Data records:

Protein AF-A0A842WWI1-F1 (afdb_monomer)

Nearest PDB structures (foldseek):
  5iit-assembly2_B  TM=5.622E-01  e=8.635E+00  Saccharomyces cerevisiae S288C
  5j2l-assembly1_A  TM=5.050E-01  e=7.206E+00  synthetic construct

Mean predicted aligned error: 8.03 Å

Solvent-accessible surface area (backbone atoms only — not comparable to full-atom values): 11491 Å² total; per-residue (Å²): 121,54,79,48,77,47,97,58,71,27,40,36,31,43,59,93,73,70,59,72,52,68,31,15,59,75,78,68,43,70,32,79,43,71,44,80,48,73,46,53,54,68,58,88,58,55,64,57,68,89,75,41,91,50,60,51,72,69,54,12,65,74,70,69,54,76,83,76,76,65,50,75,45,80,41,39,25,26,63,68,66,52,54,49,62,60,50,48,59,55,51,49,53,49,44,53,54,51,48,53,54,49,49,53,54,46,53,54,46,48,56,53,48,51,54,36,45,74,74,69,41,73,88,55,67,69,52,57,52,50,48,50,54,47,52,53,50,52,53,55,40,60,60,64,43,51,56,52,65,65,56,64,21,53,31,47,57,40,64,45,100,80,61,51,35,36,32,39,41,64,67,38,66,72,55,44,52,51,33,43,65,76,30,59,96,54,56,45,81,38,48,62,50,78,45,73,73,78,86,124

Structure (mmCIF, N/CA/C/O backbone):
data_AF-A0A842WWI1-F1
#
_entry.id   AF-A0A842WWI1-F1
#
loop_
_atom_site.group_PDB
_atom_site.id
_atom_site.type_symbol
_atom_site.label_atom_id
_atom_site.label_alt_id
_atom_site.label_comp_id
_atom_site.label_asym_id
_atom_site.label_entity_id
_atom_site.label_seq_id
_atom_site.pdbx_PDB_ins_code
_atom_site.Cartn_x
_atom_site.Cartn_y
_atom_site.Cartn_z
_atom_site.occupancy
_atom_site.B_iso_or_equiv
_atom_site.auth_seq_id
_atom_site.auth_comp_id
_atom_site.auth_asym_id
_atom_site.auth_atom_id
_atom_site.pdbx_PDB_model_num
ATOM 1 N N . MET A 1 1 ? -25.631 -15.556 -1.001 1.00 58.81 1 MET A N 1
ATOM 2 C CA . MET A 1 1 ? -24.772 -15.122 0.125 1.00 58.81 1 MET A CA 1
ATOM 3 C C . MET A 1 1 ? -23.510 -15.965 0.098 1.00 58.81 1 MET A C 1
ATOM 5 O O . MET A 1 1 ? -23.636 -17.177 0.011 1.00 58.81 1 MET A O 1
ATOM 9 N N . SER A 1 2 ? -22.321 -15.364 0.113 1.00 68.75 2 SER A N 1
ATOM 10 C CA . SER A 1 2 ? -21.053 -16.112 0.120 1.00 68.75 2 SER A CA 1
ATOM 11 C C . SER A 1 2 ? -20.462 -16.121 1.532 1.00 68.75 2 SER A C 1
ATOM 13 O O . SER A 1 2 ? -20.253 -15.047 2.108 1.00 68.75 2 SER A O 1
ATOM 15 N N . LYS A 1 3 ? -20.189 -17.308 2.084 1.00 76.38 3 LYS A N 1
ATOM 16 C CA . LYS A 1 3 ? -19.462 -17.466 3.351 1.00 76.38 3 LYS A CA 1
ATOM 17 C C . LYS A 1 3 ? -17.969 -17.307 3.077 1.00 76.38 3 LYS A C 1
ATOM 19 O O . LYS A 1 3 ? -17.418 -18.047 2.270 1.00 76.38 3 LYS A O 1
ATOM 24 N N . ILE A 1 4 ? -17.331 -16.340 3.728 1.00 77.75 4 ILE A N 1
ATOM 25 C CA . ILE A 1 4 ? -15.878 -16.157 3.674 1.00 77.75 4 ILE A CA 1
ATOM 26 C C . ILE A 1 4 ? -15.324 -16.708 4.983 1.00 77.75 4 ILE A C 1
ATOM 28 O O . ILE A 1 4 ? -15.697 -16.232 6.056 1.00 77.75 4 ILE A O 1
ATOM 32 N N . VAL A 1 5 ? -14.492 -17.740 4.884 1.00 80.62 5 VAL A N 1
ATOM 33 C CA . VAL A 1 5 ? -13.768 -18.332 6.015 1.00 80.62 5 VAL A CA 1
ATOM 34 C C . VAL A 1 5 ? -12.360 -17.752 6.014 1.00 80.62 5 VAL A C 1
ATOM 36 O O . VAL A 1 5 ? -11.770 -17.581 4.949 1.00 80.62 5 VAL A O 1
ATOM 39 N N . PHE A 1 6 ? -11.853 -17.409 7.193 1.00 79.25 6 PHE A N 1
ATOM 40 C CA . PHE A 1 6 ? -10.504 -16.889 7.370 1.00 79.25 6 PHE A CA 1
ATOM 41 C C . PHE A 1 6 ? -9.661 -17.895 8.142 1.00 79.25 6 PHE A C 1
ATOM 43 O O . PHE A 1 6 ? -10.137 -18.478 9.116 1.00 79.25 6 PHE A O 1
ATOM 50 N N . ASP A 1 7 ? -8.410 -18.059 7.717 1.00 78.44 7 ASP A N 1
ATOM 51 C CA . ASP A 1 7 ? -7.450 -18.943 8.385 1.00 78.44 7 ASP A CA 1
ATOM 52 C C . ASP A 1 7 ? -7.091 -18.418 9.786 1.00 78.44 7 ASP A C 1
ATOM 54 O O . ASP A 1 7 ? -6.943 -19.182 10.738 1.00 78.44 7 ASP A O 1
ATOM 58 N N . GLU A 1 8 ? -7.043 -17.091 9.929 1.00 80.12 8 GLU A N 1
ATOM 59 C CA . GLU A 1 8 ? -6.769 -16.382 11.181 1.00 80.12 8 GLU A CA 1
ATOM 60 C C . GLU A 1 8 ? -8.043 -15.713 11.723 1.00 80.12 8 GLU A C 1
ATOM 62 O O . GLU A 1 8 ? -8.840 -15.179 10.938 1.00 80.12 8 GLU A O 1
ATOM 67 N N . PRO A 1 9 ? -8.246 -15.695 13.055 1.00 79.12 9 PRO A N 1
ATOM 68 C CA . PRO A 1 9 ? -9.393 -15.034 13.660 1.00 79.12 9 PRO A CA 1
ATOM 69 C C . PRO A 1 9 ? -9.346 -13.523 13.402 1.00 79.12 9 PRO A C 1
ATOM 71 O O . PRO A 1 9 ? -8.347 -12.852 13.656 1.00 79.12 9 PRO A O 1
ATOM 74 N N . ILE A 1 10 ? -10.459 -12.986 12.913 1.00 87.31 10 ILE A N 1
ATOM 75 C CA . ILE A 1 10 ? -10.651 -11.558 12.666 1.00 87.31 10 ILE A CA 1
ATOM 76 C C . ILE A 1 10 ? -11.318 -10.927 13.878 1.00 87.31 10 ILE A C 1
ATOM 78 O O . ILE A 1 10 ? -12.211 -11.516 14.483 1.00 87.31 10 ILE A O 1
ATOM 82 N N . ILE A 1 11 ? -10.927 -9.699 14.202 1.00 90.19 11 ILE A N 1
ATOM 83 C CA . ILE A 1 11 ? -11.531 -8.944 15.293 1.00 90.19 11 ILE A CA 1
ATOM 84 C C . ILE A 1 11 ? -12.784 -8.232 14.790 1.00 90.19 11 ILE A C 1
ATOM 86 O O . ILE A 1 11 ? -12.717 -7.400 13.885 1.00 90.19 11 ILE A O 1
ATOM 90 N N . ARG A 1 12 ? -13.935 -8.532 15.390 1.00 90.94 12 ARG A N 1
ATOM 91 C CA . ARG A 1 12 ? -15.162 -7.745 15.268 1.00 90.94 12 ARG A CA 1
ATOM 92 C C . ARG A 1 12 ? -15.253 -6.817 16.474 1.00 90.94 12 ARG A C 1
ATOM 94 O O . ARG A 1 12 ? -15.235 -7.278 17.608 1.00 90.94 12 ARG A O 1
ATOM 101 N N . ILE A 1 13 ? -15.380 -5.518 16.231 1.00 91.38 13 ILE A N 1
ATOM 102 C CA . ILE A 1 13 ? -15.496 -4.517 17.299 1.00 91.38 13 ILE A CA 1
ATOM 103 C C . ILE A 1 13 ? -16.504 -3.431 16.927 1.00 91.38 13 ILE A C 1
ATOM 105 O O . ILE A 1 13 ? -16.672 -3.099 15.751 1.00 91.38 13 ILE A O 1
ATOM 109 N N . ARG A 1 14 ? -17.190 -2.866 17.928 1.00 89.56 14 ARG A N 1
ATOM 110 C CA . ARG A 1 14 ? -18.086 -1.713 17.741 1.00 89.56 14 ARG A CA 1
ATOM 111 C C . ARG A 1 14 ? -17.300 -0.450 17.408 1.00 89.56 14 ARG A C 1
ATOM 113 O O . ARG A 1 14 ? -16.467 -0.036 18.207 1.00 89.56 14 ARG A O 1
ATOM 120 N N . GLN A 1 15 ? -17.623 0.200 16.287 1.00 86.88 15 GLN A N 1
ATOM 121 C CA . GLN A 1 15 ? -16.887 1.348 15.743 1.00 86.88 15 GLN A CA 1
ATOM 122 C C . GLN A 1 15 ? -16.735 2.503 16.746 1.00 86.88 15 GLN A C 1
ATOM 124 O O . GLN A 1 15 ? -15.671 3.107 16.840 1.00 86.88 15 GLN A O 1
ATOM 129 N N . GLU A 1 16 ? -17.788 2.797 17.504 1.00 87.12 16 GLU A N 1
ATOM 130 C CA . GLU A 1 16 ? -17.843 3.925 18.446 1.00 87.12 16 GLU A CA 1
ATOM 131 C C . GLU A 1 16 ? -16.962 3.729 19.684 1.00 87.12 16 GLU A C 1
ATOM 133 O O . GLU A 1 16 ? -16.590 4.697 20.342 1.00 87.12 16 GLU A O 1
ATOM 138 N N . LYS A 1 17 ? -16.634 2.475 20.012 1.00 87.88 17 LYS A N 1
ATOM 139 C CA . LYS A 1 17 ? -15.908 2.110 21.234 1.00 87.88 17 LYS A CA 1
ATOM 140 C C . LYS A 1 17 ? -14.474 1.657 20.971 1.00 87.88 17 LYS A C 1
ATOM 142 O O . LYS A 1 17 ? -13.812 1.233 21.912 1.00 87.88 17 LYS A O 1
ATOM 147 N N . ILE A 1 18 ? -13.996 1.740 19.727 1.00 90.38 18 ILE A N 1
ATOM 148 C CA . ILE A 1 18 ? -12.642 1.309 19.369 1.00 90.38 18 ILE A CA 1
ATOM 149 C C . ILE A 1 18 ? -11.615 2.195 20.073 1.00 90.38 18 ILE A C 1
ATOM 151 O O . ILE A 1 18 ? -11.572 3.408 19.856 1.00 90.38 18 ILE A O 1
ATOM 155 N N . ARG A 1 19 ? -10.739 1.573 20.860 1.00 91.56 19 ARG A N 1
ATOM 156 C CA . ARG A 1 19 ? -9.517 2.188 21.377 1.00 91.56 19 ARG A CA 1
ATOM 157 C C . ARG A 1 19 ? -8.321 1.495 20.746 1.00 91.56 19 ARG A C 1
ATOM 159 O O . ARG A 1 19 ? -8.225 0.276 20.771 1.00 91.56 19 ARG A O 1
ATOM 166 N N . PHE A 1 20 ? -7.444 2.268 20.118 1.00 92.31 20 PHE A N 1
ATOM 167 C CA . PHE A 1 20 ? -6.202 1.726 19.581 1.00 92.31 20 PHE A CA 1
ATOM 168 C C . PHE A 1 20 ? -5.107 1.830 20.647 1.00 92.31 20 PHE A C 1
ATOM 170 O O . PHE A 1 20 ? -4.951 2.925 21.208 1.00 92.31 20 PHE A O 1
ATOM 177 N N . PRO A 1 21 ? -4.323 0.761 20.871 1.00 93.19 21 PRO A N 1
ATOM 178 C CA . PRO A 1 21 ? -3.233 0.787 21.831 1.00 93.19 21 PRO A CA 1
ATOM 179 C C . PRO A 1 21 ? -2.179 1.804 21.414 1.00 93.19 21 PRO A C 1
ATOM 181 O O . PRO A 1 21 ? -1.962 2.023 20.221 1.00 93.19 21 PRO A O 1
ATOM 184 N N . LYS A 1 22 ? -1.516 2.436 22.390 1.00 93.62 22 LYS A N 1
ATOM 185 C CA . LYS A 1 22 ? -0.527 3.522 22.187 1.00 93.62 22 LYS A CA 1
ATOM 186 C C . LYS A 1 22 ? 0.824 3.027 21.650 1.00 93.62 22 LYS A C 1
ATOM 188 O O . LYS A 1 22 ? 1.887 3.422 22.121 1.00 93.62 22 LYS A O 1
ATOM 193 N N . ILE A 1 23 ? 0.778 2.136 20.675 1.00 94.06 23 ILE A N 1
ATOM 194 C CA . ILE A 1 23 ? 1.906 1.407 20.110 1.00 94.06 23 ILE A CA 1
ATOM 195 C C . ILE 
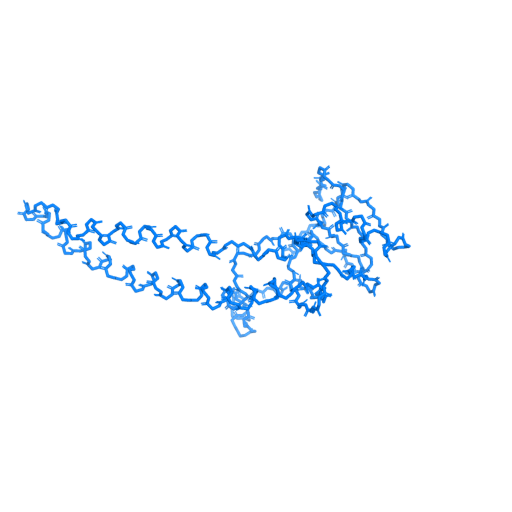A 1 23 ? 1.763 1.442 18.592 1.00 94.06 23 ILE A C 1
ATOM 197 O O . ILE A 1 23 ? 0.651 1.515 18.070 1.00 94.06 23 ILE A O 1
ATOM 201 N N . CYS A 1 24 ? 2.871 1.419 17.864 1.00 92.94 24 CYS A N 1
ATOM 202 C CA . CYS A 1 24 ? 2.843 1.377 16.415 1.00 92.94 24 CYS A CA 1
ATOM 203 C C . CYS A 1 24 ? 2.362 -0.004 15.925 1.00 92.94 24 CYS A C 1
ATOM 205 O O . CYS A 1 24 ? 2.950 -1.020 16.297 1.00 92.94 24 CYS A O 1
ATOM 207 N N . PRO A 1 25 ? 1.362 -0.079 15.027 1.00 91.81 25 PRO A N 1
ATOM 208 C CA . PRO A 1 25 ? 0.896 -1.353 14.472 1.00 91.81 25 PRO A CA 1
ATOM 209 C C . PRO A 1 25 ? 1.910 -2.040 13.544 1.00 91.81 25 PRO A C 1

* **PROBLEM DESCRIPTION**:
Starting at the line with "ATOM 155 N N" in the entries above, write out every line exactly until the line with "ATOM 205 O O" has been written. Include no pictures and nothing more.

* **EXERCISE ANSWER**:
ATOM 155 N N . ARG A 1 19 ? -10.739 1.573 20.860 1.00 91.56 19 ARG A N 1
ATOM 156 C CA . ARG A 1 19 ? -9.517 2.188 21.377 1.00 91.56 19 ARG A CA 1
ATOM 157 C C . ARG A 1 19 ? -8.321 1.495 20.746 1.00 91.56 19 ARG A C 1
ATOM 159 O O . ARG A 1 19 ? -8.225 0.276 20.771 1.00 91.56 19 ARG A O 1
ATOM 166 N N . PHE A 1 20 ? -7.444 2.268 20.118 1.00 92.31 20 PHE A N 1
ATOM 167 C CA . PHE A 1 20 ? -6.202 1.726 19.581 1.00 92.31 20 PHE A CA 1
ATOM 168 C C . PHE A 1 20 ? -5.107 1.830 20.647 1.00 92.31 20 PHE A C 1
ATOM 170 O O . PHE A 1 20 ? -4.951 2.925 21.208 1.00 92.31 20 PHE A O 1
ATOM 177 N N . PRO A 1 21 ? -4.323 0.761 20.871 1.00 93.19 21 PRO A N 1
ATOM 178 C CA . PRO A 1 21 ? -3.233 0.787 21.831 1.00 93.19 21 PRO A CA 1
ATOM 179 C C . PRO A 1 21 ? -2.179 1.804 21.414 1.00 93.19 21 PRO A C 1
ATOM 181 O O . PRO A 1 21 ? -1.962 2.023 20.221 1.00 93.19 21 PRO A O 1
ATOM 184 N N . LYS A 1 22 ? -1.516 2.436 22.390 1.00 93.62 22 LYS A N 1
ATOM 185 C CA . LYS A 1 22 ? -0.527 3.522 22.187 1.00 93.62 22 LYS A CA 1
ATOM 186 C C . LYS A 1 22 ? 0.824 3.027 21.650 1.00 93.62 22 LYS A C 1
ATOM 188 O O . LYS A 1 22 ? 1.887 3.422 22.121 1.00 93.62 22 LYS A O 1
ATOM 193 N N . ILE A 1 23 ? 0.778 2.136 20.675 1.00 94.06 23 ILE A N 1
ATOM 194 C CA . ILE A 1 23 ? 1.906 1.407 20.110 1.00 94.06 23 ILE A CA 1
ATOM 195 C C . ILE 
A 1 23 ? 1.763 1.442 18.592 1.00 94.06 23 ILE A C 1
ATOM 197 O O . ILE A 1 23 ? 0.651 1.515 18.070 1.00 94.06 23 ILE A O 1
ATOM 201 N N . CYS A 1 24 ? 2.871 1.419 17.864 1.00 92.94 24 CYS A N 1
ATOM 202 C CA . CYS A 1 24 ? 2.843 1.377 16.415 1.00 92.94 24 CYS A CA 1
ATOM 203 C C . CYS A 1 24 ? 2.362 -0.004 15.925 1.00 92.94 24 CYS A C 1
ATOM 205 O O . CYS A 1 24 ? 2.950 -1.020 16.297 1.00 92.94 24 CYS A O 1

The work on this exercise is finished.